Some methods of in situ formation of inorganic materials are:

- Sol-gel process
- Nonhydrolytic sol–gel process
- Sol–gel reactions of non-silicates
- Sequential infiltration synthesis (SIS)
- In-situ Microwave pyrolysis method

====Formation of organic polymers in presence of preformed inorganic materials====

If the organic polymerization occurs in the presence of an inorganic material to form the hybrid material one has to distinguish between several possibilities to overcome the incompatibility of the two species. The inorganic material can either have no surface functionalization but the bare material surface; it can be modified with nonreactive organic groups (e.g. alkyl chains); or it can contain reactive surface groups such as polymerizable functionalities. Depending on these prerequisites the material can be pretreated, for example a pure inorganic surface can be treated with surfactants or silane coupling agents to make it compatible with the organic monomers, or functional monomers can be added that react with the surface of the inorganic material. If the inorganic component has nonreactive organic groups attached to its surface and it can be dissolved in a monomer which is subsequently polymerized, the resulting material after the organic polymerization, is a blend. In this case the inorganic component interact only weakly or not at all with the organic polymer; hence, a class I material is formed. Homogeneous materials are only obtained in this case if agglomeration of the inorganic components in the organic environment is prevented. This can be achieved if the interactions between the inorganic components and the monomers are better or at least the same as between the inorganic components. However, if no strong chemical interactions are formed, the long-term stability of a once homogeneous material is questionable because of diffusion effects in the resulting hybrid material. The stronger the respective interaction between the components, the more stable is the final material. The strongest interaction is achieved if class II materials are formed, for example with covalent interactions.

====Hybrid materials by simultaneous formation of both components====

Simultaneous formation of the inorganic and organic polymers can result in the most homogeneous type of interpenetrating networks. Usually the precursors for the sol–gel process are mixed with monomers for the organic polymerization and both processes are carried out at the same time with or without solvent. Applying this method, three processes are competing with each other:

(a) the kinetics of the hydrolysis and condensation forming the inorganic phase,

(b) the kinetics of the polymerization of the organic phase, and

(c) the thermodynamics of the phase separation between the two phases.

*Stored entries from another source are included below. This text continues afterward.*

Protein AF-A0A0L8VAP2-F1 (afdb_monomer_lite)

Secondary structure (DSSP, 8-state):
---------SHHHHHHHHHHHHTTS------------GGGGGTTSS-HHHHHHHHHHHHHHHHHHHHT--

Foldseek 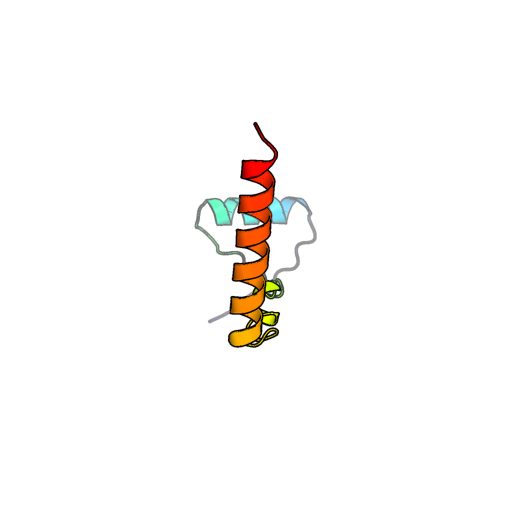3Di:
DDDDDDDDPDPCVVVVVVVCVVVVNDDDDDPDDPPPPVVVVCVPVDDPVRVVVVVVVVVVVVVVVVVVPD

Organism: NCBI:txid1409788

Structure (mmCIF, N/CA/C/O backbone):
data_AF-A0A0L8VAP2-F1
#
_entry.id   AF-A0A0L8VAP2-F1
#
loop_
_atom_site.group_PDB
_atom_site.id
_atom_site.type_symbol
_atom_site.label_atom_id
_atom_site.label_alt_id
_atom_site.label_comp_id
_atom_site.label_asym_id
_atom_site.label_entity_id
_atom_site.label_seq_id
_atom_site.pdbx_PDB_ins_code
_atom_site.Cartn_x
_atom_site.Cartn_y
_atom_site.Cartn_z
_atom_site.occupancy
_atom_site.B_iso_or_equiv
_atom_site.auth_seq_id
_atom_site.auth_comp_id
_atom_site.auth_asym_id
_atom_site.auth_atom_id
_atom_site.pdbx_PDB_model_num
ATOM 1 N N . MET A 1 1 ? 4.010 5.356 34.610 1.00 53.47 1 MET A N 1
ATOM 2 C CA . MET A 1 1 ? 2.965 5.479 33.572 1.00 53.47 1 MET A CA 1
ATOM 3 C C . MET A 1 1 ? 1.831 4.552 33.946 1.00 53.47 1 MET A C 1
ATOM 5 O O . MET A 1 1 ? 2.038 3.346 33.964 1.00 53.47 1 MET A O 1
ATOM 9 N N . GLU A 1 2 ? 0.670 5.100 34.276 1.00 63.53 2 GLU A N 1
ATOM 10 C CA . GLU A 1 2 ? -0.531 4.314 34.566 1.00 63.53 2 GLU A CA 1
ATOM 11 C C . GLU A 1 2 ? -1.327 4.144 33.266 1.00 63.53 2 GLU A C 1
ATOM 13 O O . GLU A 1 2 ? -1.488 5.099 32.509 1.00 63.53 2 GLU A O 1
ATOM 18 N N . THR A 1 3 ? -1.760 2.920 32.951 1.00 69.44 3 THR A N 1
ATOM 19 C CA . THR A 1 3 ? -2.499 2.617 31.713 1.00 69.44 3 THR A CA 1
ATOM 20 C C . THR A 1 3 ? -3.877 2.089 32.072 1.00 69.44 3 THR A C 1
ATOM 22 O O . THR A 1 3 ? -3.987 1.050 32.719 1.00 69.44 3 THR A O 1
ATOM 25 N N . ILE A 1 4 ? -4.926 2.778 31.623 1.00 70.25 4 ILE A N 1
ATOM 26 C CA . ILE A 1 4 ? -6.313 2.353 31.827 1.00 70.25 4 ILE A CA 1
ATOM 27 C C . ILE A 1 4 ? -6.817 1.725 30.529 1.00 70.25 4 ILE A C 1
ATOM 29 O O . ILE A 1 4 ? -6.871 2.379 29.487 1.00 70.25 4 ILE A O 1
ATOM 33 N N . LYS A 1 5 ? -7.183 0.442 30.584 1.00 71.94 5 LYS A N 1
ATOM 34 C CA . LYS A 1 5 ? -7.818 -0.260 29.466 1.00 71.94 5 LYS A CA 1
ATOM 35 C C . LYS A 1 5 ? -9.333 -0.139 29.615 1.00 71.94 5 LYS A C 1
ATOM 37 O O . LYS A 1 5 ? -9.901 -0.682 30.555 1.00 71.94 5 LYS A O 1
ATOM 42 N N . ILE A 1 6 ? -9.969 0.573 28.690 1.00 73.19 6 ILE A N 1
ATOM 43 C CA . ILE A 1 6 ? -11.424 0.746 28.652 1.00 73.19 6 ILE A CA 1
ATOM 44 C C . ILE A 1 6 ? -12.032 -0.099 27.533 1.00 73.19 6 ILE A C 1
ATOM 46 O O . ILE A 1 6 ? -11.551 -0.088 26.401 1.00 73.19 6 ILE A O 1
ATOM 50 N N . GLU A 1 7 ? -13.098 -0.831 27.850 1.00 75.31 7 GLU A N 1
ATOM 51 C CA . GLU A 1 7 ? -13.892 -1.558 26.862 1.00 75.31 7 GLU A CA 1
ATOM 52 C C . GLU A 1 7 ? -15.101 -0.709 26.455 1.00 75.31 7 GLU A C 1
ATOM 54 O O . GLU A 1 7 ? -15.927 -0.319 27.282 1.00 75.31 7 GLU A O 1
ATOM 59 N N . LEU A 1 8 ? -15.202 -0.399 25.164 1.00 78.75 8 LEU A N 1
ATOM 60 C CA . LEU A 1 8 ? -16.276 0.432 24.630 1.00 78.75 8 LEU A CA 1
ATOM 61 C C . LEU A 1 8 ? -17.429 -0.455 24.166 1.00 78.75 8 LEU A C 1
ATOM 63 O O . LEU A 1 8 ? -17.360 -1.075 23.109 1.00 78.75 8 LEU A O 1
ATOM 67 N N . LYS A 1 9 ? -18.521 -0.476 24.933 1.00 73.88 9 LYS A N 1
ATOM 68 C CA . LYS A 1 9 ? -19.741 -1.222 24.570 1.00 73.88 9 LYS A CA 1
ATOM 69 C C . LYS A 1 9 ? -20.644 -0.475 23.579 1.00 73.88 9 LYS A C 1
ATOM 71 O O . LYS A 1 9 ? -21.495 -1.083 22.938 1.00 73.88 9 LYS A O 1
ATOM 76 N N . ASN A 1 10 ? -20.472 0.843 23.447 1.00 78.81 10 ASN A N 1
ATOM 77 C CA . ASN A 1 10 ? -21.296 1.694 22.588 1.00 78.81 10 ASN A CA 1
ATOM 78 C C . ASN A 1 10 ? -20.546 2.069 21.299 1.00 78.81 10 ASN A C 1
ATOM 80 O O . ASN A 1 10 ? -19.452 2.631 21.354 1.00 78.81 10 ASN A O 1
ATOM 84 N N . LYS A 1 11 ? -21.172 1.827 20.139 1.00 71.50 11 LYS A N 1
ATOM 85 C CA . LYS A 1 11 ? -20.620 2.153 18.811 1.00 71.50 11 LYS A CA 1
ATOM 86 C C . LYS A 1 11 ? -20.303 3.649 18.645 1.00 71.50 11 LYS A C 1
ATOM 88 O O . LYS A 1 11 ? -19.336 3.993 17.972 1.00 71.50 11 LYS A O 1
ATOM 93 N N . ASN A 1 12 ? -21.052 4.530 19.312 1.00 77.19 12 ASN A N 1
ATOM 94 C CA . ASN A 1 12 ? -20.847 5.982 19.254 1.00 77.19 12 ASN A CA 1
ATOM 95 C C . ASN A 1 12 ? -19.634 6.451 20.070 1.00 77.19 12 ASN A C 1
ATOM 97 O O . ASN A 1 12 ? -19.080 7.511 19.790 1.00 77.19 12 ASN A O 1
ATOM 101 N N . ALA A 1 13 ? -19.181 5.665 21.052 1.00 81.25 13 ALA A N 1
ATOM 102 C CA . ALA A 1 13 ? -18.047 6.045 21.891 1.00 81.25 13 ALA A CA 1
ATOM 103 C C . ALA A 1 13 ? -16.739 6.117 21.088 1.00 81.25 13 ALA A C 1
ATOM 105 O O . ALA A 1 13 ? -15.914 6.998 21.317 1.00 81.25 13 ALA A O 1
ATOM 106 N N . LEU A 1 14 ? -16.579 5.250 20.082 1.00 80.38 14 LEU A N 1
ATOM 107 C CA . LEU A 1 14 ? -15.423 5.289 19.187 1.00 80.38 14 LEU A CA 1
ATOM 108 C C . LEU A 1 14 ? -15.380 6.584 18.362 1.00 80.38 14 LEU A C 1
ATOM 110 O O . LEU A 1 14 ? -14.304 7.133 18.135 1.00 80.38 14 LEU A O 1
ATOM 114 N N . ALA A 1 15 ? -16.538 7.085 17.925 1.00 83.12 15 ALA A N 1
ATOM 115 C CA . ALA A 1 15 ? -16.618 8.339 17.181 1.00 83.12 15 ALA A CA 1
ATOM 116 C C . ALA A 1 15 ? -16.190 9.532 18.049 1.00 83.12 15 ALA A C 1
ATOM 118 O O . ALA A 1 15 ? -15.430 10.377 17.585 1.00 83.12 15 ALA A O 1
ATOM 119 N N . ILE A 1 16 ? -16.600 9.555 19.321 1.00 83.31 16 ILE A N 1
ATOM 120 C CA . ILE A 1 16 ? -16.187 10.585 20.285 1.00 83.31 16 ILE A CA 1
ATOM 121 C C . ILE A 1 16 ? -14.670 10.554 20.484 1.00 83.31 16 ILE A C 1
ATOM 123 O O . ILE A 1 16 ? -14.022 11.591 20.381 1.00 83.31 16 ILE A O 1
ATOM 127 N N . LEU A 1 17 ? -14.082 9.373 20.691 1.00 83.31 17 LEU A N 1
ATOM 128 C CA . LEU A 1 17 ? -12.631 9.243 20.855 1.00 83.31 17 LEU A CA 1
ATOM 129 C C . LEU A 1 17 ? -11.853 9.702 19.615 1.00 83.31 17 LEU A C 1
ATOM 131 O O . LEU A 1 17 ? -10.845 10.388 19.750 1.00 83.31 17 LEU A O 1
ATOM 135 N N . LYS A 1 18 ? -12.338 9.393 18.406 1.00 82.06 18 LYS A N 1
ATOM 136 C CA . LYS A 1 18 ? -11.741 9.897 17.157 1.00 82.06 18 LYS A CA 1
ATOM 137 C C . LYS A 1 18 ? -11.829 11.419 17.048 1.00 82.06 18 LYS A C 1
ATOM 139 O O . LYS A 1 18 ? -10.901 12.053 16.557 1.00 82.06 18 LYS A O 1
ATOM 144 N N . SER A 1 19 ? -12.928 12.019 17.496 1.00 85.81 19 SER A N 1
ATOM 145 C CA . SER A 1 19 ? -13.065 13.479 17.540 1.00 85.81 19 SER A CA 1
ATOM 146 C C . SER A 1 19 ? -12.117 14.116 18.561 1.00 85.81 19 SER A C 1
ATOM 148 O O . SER A 1 19 ? -11.532 15.154 18.269 1.00 85.81 19 SER A O 1
ATOM 150 N N . LEU A 1 20 ? -11.904 13.479 19.717 1.00 86.56 20 LEU A N 1
ATOM 151 C CA . LEU A 1 20 ? -10.927 13.927 20.718 1.00 86.56 20 LEU A CA 1
ATOM 152 C C . LEU A 1 20 ? -9.482 13.801 20.216 1.00 86.56 20 LEU A C 1
ATOM 154 O O . LEU A 1 20 ? -8.653 14.661 20.512 1.00 86.56 20 LEU A O 1
ATOM 158 N N . GLU A 1 21 ? -9.186 12.769 19.423 1.00 86.25 21 GLU A N 1
ATOM 159 C CA . GLU A 1 21 ? -7.902 12.641 18.731 1.00 86.25 21 GLU A CA 1
ATOM 160 C C . GLU A 1 21 ? -7.698 13.761 17.704 1.00 86.25 21 GLU A C 1
ATOM 162 O O . GLU A 1 21 ? -6.648 14.396 17.696 1.00 86.25 21 GLU A O 1
ATOM 167 N N . LYS A 1 22 ? -8.723 14.092 16.904 1.00 86.38 22 LYS A N 1
ATOM 168 C CA . LYS A 1 22 ? -8.680 15.244 15.982 1.00 86.38 22 LYS A CA 1
ATOM 169 C C . LYS A 1 22 ? -8.477 16.582 16.697 1.00 86.38 22 LYS A C 1
ATOM 171 O O . LYS A 1 22 ? -7.880 17.487 16.127 1.00 86.38 22 LYS A O 1
ATOM 176 N N . ALA A 1 23 ? -8.969 16.705 17.928 1.00 90.88 23 ALA A N 1
ATOM 177 C CA . ALA A 1 23 ? -8.757 17.870 18.779 1.00 90.88 23 ALA A CA 1
ATOM 178 C C . ALA A 1 23 ? -7.390 17.861 19.502 1.00 90.88 23 ALA A C 1
ATOM 180 O O . ALA A 1 23 ? -7.148 18.729 20.336 1.00 90.88 23 ALA A O 1
ATOM 181 N N . ASN A 1 24 ? -6.504 16.896 19.209 1.00 83.69 24 ASN A N 1
ATOM 182 C CA . ASN A 1 24 ? -5.199 16.694 19.856 1.00 83.69 24 ASN A CA 1
ATOM 183 C C . ASN A 1 24 ? -5.263 16.508 21.385 1.00 83.69 24 ASN A C 1
ATOM 185 O O . ASN A 1 24 ? -4.268 16.707 22.080 1.00 83.69 24 ASN A O 1
ATOM 189 N N . MET A 1 25 ? -6.417 16.107 21.925 1.00 81.56 25 MET A N 1
ATOM 190 C CA . MET A 1 25 ? -6.600 15.902 23.368 1.00 81.56 25 MET A CA 1
ATOM 191 C C . MET A 1 25 ? -6.099 14.530 23.821 1.00 81.56 25 MET A C 1
ATOM 193 O O . MET A 1 25 ? -5.605 14.376 24.935 1.00 81.56 25 MET A O 1
ATOM 197 N N . ILE A 1 26 ? -6.246 13.523 22.960 1.00 83.69 26 ILE A N 1
ATOM 198 C CA . ILE A 1 26 ? -5.802 12.149 23.204 1.00 83.69 26 ILE A CA 1
ATOM 199 C C . ILE A 1 26 ? -5.130 11.599 21.948 1.00 83.69 26 ILE A C 1
ATOM 201 O O . ILE A 1 26 ? -5.409 12.052 20.844 1.00 83.69 26 ILE A O 1
ATOM 205 N N . LYS A 1 27 ? -4.281 10.582 22.100 1.00 79.56 27 LYS A N 1
ATOM 206 C CA . LYS A 1 27 ? -3.722 9.822 20.977 1.00 79.56 27 LYS A CA 1
ATOM 207 C C . LYS A 1 27 ? -4.247 8.397 21.038 1.00 79.56 27 LYS A C 1
ATOM 209 O O . LYS A 1 27 ? -4.007 7.704 22.028 1.00 79.56 27 LYS A O 1
ATOM 214 N N . LEU A 1 28 ? -4.950 7.946 20.001 1.00 77.94 28 LEU A N 1
ATOM 215 C CA . LEU A 1 28 ? -5.420 6.568 19.935 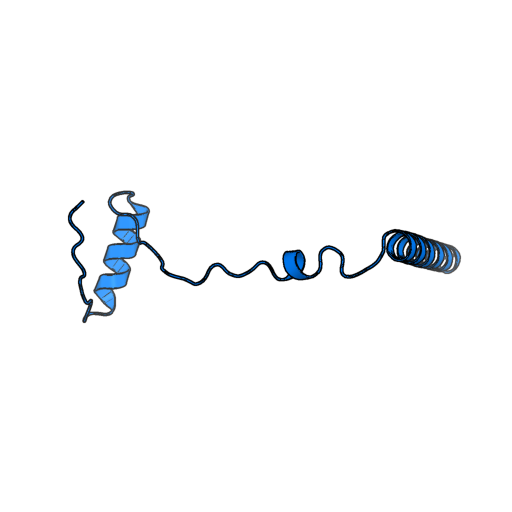1.00 77.94 28 LEU A CA 1
ATOM 216 C C . LEU A 1 28 ? -4.266 5.678 19.470 1.00 77.94 28 LEU A C 1
ATOM 218 O O . LEU A 1 28 ? -3.790 5.750 18.335 1.00 77.94 28 LEU A O 1
ATOM 222 N N . ILE A 1 29 ? -3.792 4.821 20.372 1.00 76.00 29 ILE A N 1
ATOM 223 C CA . ILE A 1 29 ? -2.746 3.852 20.051 1.00 76.00 29 ILE A CA 1
ATOM 224 C C . ILE A 1 29 ? -3.383 2.696 19.285 1.00 76.00 29 ILE A C 1
ATOM 226 O O . ILE A 1 29 ? -4.026 1.818 19.856 1.00 76.00 29 ILE A O 1
ATOM 230 N N . HIS A 1 30 ? -3.197 2.705 17.970 1.00 71.94 30 HIS A N 1
ATOM 231 C CA . HIS A 1 30 ? -3.612 1.615 17.107 1.00 71.94 30 HIS A CA 1
ATOM 232 C C . HIS A 1 30 ? -2.545 0.522 17.168 1.00 71.94 30 HIS A C 1
ATOM 234 O O . HIS A 1 30 ? -1.463 0.667 16.605 1.00 71.94 30 HIS A O 1
ATOM 240 N N . THR A 1 31 ? -2.846 -0.601 17.816 1.00 66.56 31 THR A N 1
ATOM 241 C CA . THR A 1 31 ? -2.034 -1.824 17.724 1.00 66.56 31 THR A CA 1
ATOM 242 C C . THR A 1 31 ? -2.352 -2.581 16.430 1.00 66.56 31 THR A C 1
ATOM 244 O O . THR A 1 31 ? -2.581 -3.788 16.417 1.00 66.56 31 THR A O 1
ATOM 247 N N . GLY A 1 32 ? -2.403 -1.856 15.311 1.00 53.91 32 GLY A N 1
ATOM 248 C CA . GLY A 1 32 ? -2.411 -2.465 13.989 1.00 53.91 32 GLY A CA 1
ATOM 249 C C . GLY A 1 32 ? -1.022 -3.027 13.723 1.00 53.91 32 GLY A C 1
ATOM 250 O O . GLY A 1 32 ? -0.029 -2.323 13.908 1.00 53.91 32 GLY A O 1
ATOM 251 N N . LYS A 1 33 ? -0.937 -4.299 13.317 1.00 56.31 33 LYS A N 1
ATOM 252 C CA . LYS A 1 33 ? 0.292 -4.859 12.740 1.00 56.31 33 LYS A CA 1
ATOM 253 C C . LYS A 1 33 ? 0.792 -3.854 11.708 1.00 56.31 33 LYS A C 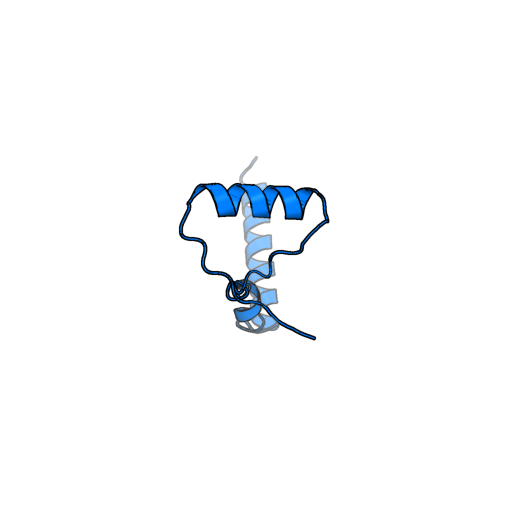1
ATOM 255 O O . LYS A 1 33 ? 0.043 -3.540 10.789 1.00 56.31 33 LYS A O 1
ATOM 260 N N . SER A 1 34 ? 2.011 -3.342 11.886 1.00 55.75 34 SER A N 1
ATOM 261 C CA . SER A 1 34 ? 2.704 -2.587 10.843 1.00 55.75 34 SER A CA 1
ATOM 262 C C . SER A 1 34 ? 2.491 -3.339 9.535 1.00 55.75 34 SER A C 1
ATOM 264 O O . SER A 1 34 ? 2.846 -4.520 9.445 1.00 55.75 34 SER A O 1
ATOM 266 N N . GLU A 1 35 ? 1.817 -2.706 8.575 1.00 60.91 35 GLU A N 1
ATOM 267 C CA . GLU A 1 35 ? 1.741 -3.239 7.225 1.00 60.91 35 GLU A CA 1
ATOM 268 C C . GLU A 1 35 ? 3.187 -3.360 6.757 1.00 60.91 35 GLU A C 1
ATOM 270 O O . GLU A 1 35 ? 3.867 -2.367 6.496 1.00 60.91 35 GLU A O 1
ATOM 275 N N . LYS A 1 36 ? 3.709 -4.591 6.777 1.00 60.00 36 LYS A N 1
ATOM 276 C CA . LYS A 1 36 ? 5.036 -4.894 6.258 1.00 60.00 36 LYS A CA 1
ATOM 277 C C . LYS A 1 36 ? 5.020 -4.415 4.817 1.00 60.00 36 LYS A C 1
ATOM 279 O O . LYS A 1 36 ? 4.318 -5.018 4.014 1.00 60.00 36 LYS A O 1
ATOM 284 N N . ASN A 1 37 ? 5.758 -3.350 4.506 1.00 66.38 37 ASN A N 1
ATOM 285 C CA . ASN A 1 37 ? 5.863 -2.851 3.143 1.00 66.38 37 ASN A CA 1
ATOM 286 C C . ASN A 1 37 ? 6.358 -4.018 2.263 1.00 66.38 37 ASN A C 1
ATOM 288 O O . ASN A 1 37 ? 7.508 -4.442 2.425 1.00 66.38 37 ASN A O 1
ATOM 292 N N . PRO A 1 38 ? 5.501 -4.602 1.405 1.00 65.56 38 PRO A N 1
ATOM 293 C CA . PRO A 1 38 ? 5.811 -5.850 0.712 1.00 65.56 38 PRO A CA 1
ATOM 294 C C . PRO A 1 38 ? 7.009 -5.676 -0.224 1.00 65.56 38 PRO A C 1
ATOM 296 O O . PRO A 1 38 ? 7.761 -6.618 -0.449 1.00 65.56 38 PRO A O 1
ATOM 299 N N . LEU A 1 39 ? 7.255 -4.443 -0.677 1.00 67.44 39 LEU A N 1
ATOM 300 C CA . LEU A 1 39 ? 8.369 -4.091 -1.548 1.00 67.44 39 LEU A CA 1
ATOM 301 C C . LEU A 1 39 ? 9.729 -4.195 -0.845 1.00 67.44 39 LEU A C 1
ATOM 303 O O . LEU A 1 39 ? 10.723 -4.514 -1.491 1.00 67.44 39 LEU A O 1
ATOM 307 N N . LEU A 1 40 ? 9.792 -4.001 0.479 1.00 68.12 40 LEU A N 1
ATOM 308 C CA . LEU A 1 40 ? 11.040 -4.188 1.231 1.00 68.12 40 LEU A CA 1
ATOM 309 C C . LEU A 1 40 ? 11.475 -5.659 1.273 1.00 68.12 40 LEU A C 1
ATOM 311 O O . LEU A 1 40 ? 12.669 -5.926 1.366 1.00 68.12 40 LEU A O 1
ATOM 315 N N . GLN A 1 41 ? 10.534 -6.605 1.176 1.00 69.44 41 GLN A N 1
ATOM 316 C CA . GLN A 1 41 ? 10.838 -8.043 1.158 1.00 69.44 41 GLN A CA 1
ATOM 317 C C . GLN A 1 41 ? 11.442 -8.503 -0.174 1.00 69.44 41 GLN A C 1
ATOM 319 O O . GLN A 1 41 ? 12.059 -9.560 -0.227 1.00 69.44 41 GLN A O 1
ATOM 324 N N . LEU A 1 42 ? 11.280 -7.708 -1.234 1.00 73.31 42 LEU A N 1
ATOM 325 C CA . LEU A 1 42 ? 11.793 -8.008 -2.572 1.00 73.31 42 LEU A CA 1
ATOM 326 C C . LEU A 1 42 ? 13.186 -7.399 -2.819 1.00 73.31 42 LEU A C 1
ATOM 328 O O . LEU A 1 42 ? 13.783 -7.581 -3.883 1.00 73.31 42 LEU A O 1
ATOM 332 N N . LYS A 1 43 ? 13.726 -6.653 -1.845 1.00 74.81 43 LYS A N 1
ATOM 333 C CA . LYS A 1 43 ? 15.055 -6.045 -1.943 1.00 74.81 43 LYS A CA 1
ATOM 334 C C . LYS A 1 43 ? 16.120 -7.147 -1.956 1.00 74.81 43 LYS A C 1
ATOM 336 O O . LYS A 1 43 ? 16.318 -7.829 -0.957 1.00 74.81 43 LYS A O 1
ATOM 341 N N . GLY A 1 44 ? 16.826 -7.283 -3.078 1.00 79.38 44 GLY A N 1
ATOM 342 C CA . GLY A 1 44 ? 17.861 -8.306 -3.269 1.00 79.38 44 GLY A CA 1
ATOM 343 C C . GLY A 1 44 ? 17.352 -9.630 -3.846 1.00 79.38 44 GLY A C 1
ATOM 344 O O . GLY A 1 44 ? 18.132 -10.568 -3.959 1.00 79.38 44 GLY A O 1
ATOM 345 N N . SER A 1 45 ? 16.079 -9.718 -4.251 1.00 82.94 45 SER A N 1
ATOM 346 C CA . SER A 1 45 ? 15.543 -10.902 -4.946 1.00 82.94 45 SER A CA 1
ATOM 347 C C . SER A 1 45 ? 16.100 -11.092 -6.364 1.00 82.94 45 SER A C 1
ATOM 349 O O . SER A 1 45 ? 15.901 -12.147 -6.957 1.00 82.94 45 SER A O 1
ATOM 351 N N . ILE A 1 46 ? 16.785 -10.086 -6.913 1.00 87.06 46 ILE A N 1
ATOM 352 C CA . ILE A 1 46 ? 17.436 -10.118 -8.227 1.00 87.06 46 ILE A CA 1
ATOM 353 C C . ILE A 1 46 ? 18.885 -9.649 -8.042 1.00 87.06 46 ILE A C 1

By tailoring the kinetics of the two polymerizations in such a way that they occur simultaneously and rapidly enough, phase separation is avoided or minimized. Additional parameters such as attractive interactions between the two moieties, as described above can also be used to avoid phase separation.

One problem that also arises from the simultaneous formation of both networks is the sensitivity of many organic polymerization processes for sol–gel conditions or the composition of the materials formed. Ionic polymerizations, for example, often interact with the precursors or intermediates formed in the sol–gel process. Therefore, they are not usually applied in these reactions.

==Applications==

- Decorative coatings obtained by the embedding of organic dyes in hybrid coatings.
- Scratch-resistant coatings with hydrophobic or anti-fogging properties.
- Nanocomposite based devices for electronic and optoelectronic applications including light-emitting diodes, photodiodes, solar cells, gas sensors and field effect transistors.
- Fire retardant materials for construction industry.
- Nanocomposite based dental filling materials.
- Composite electrolyte materials for applications such as solid-state lithium batteries or supercapacitors.
- Proton conducting membranes used in fuel cells.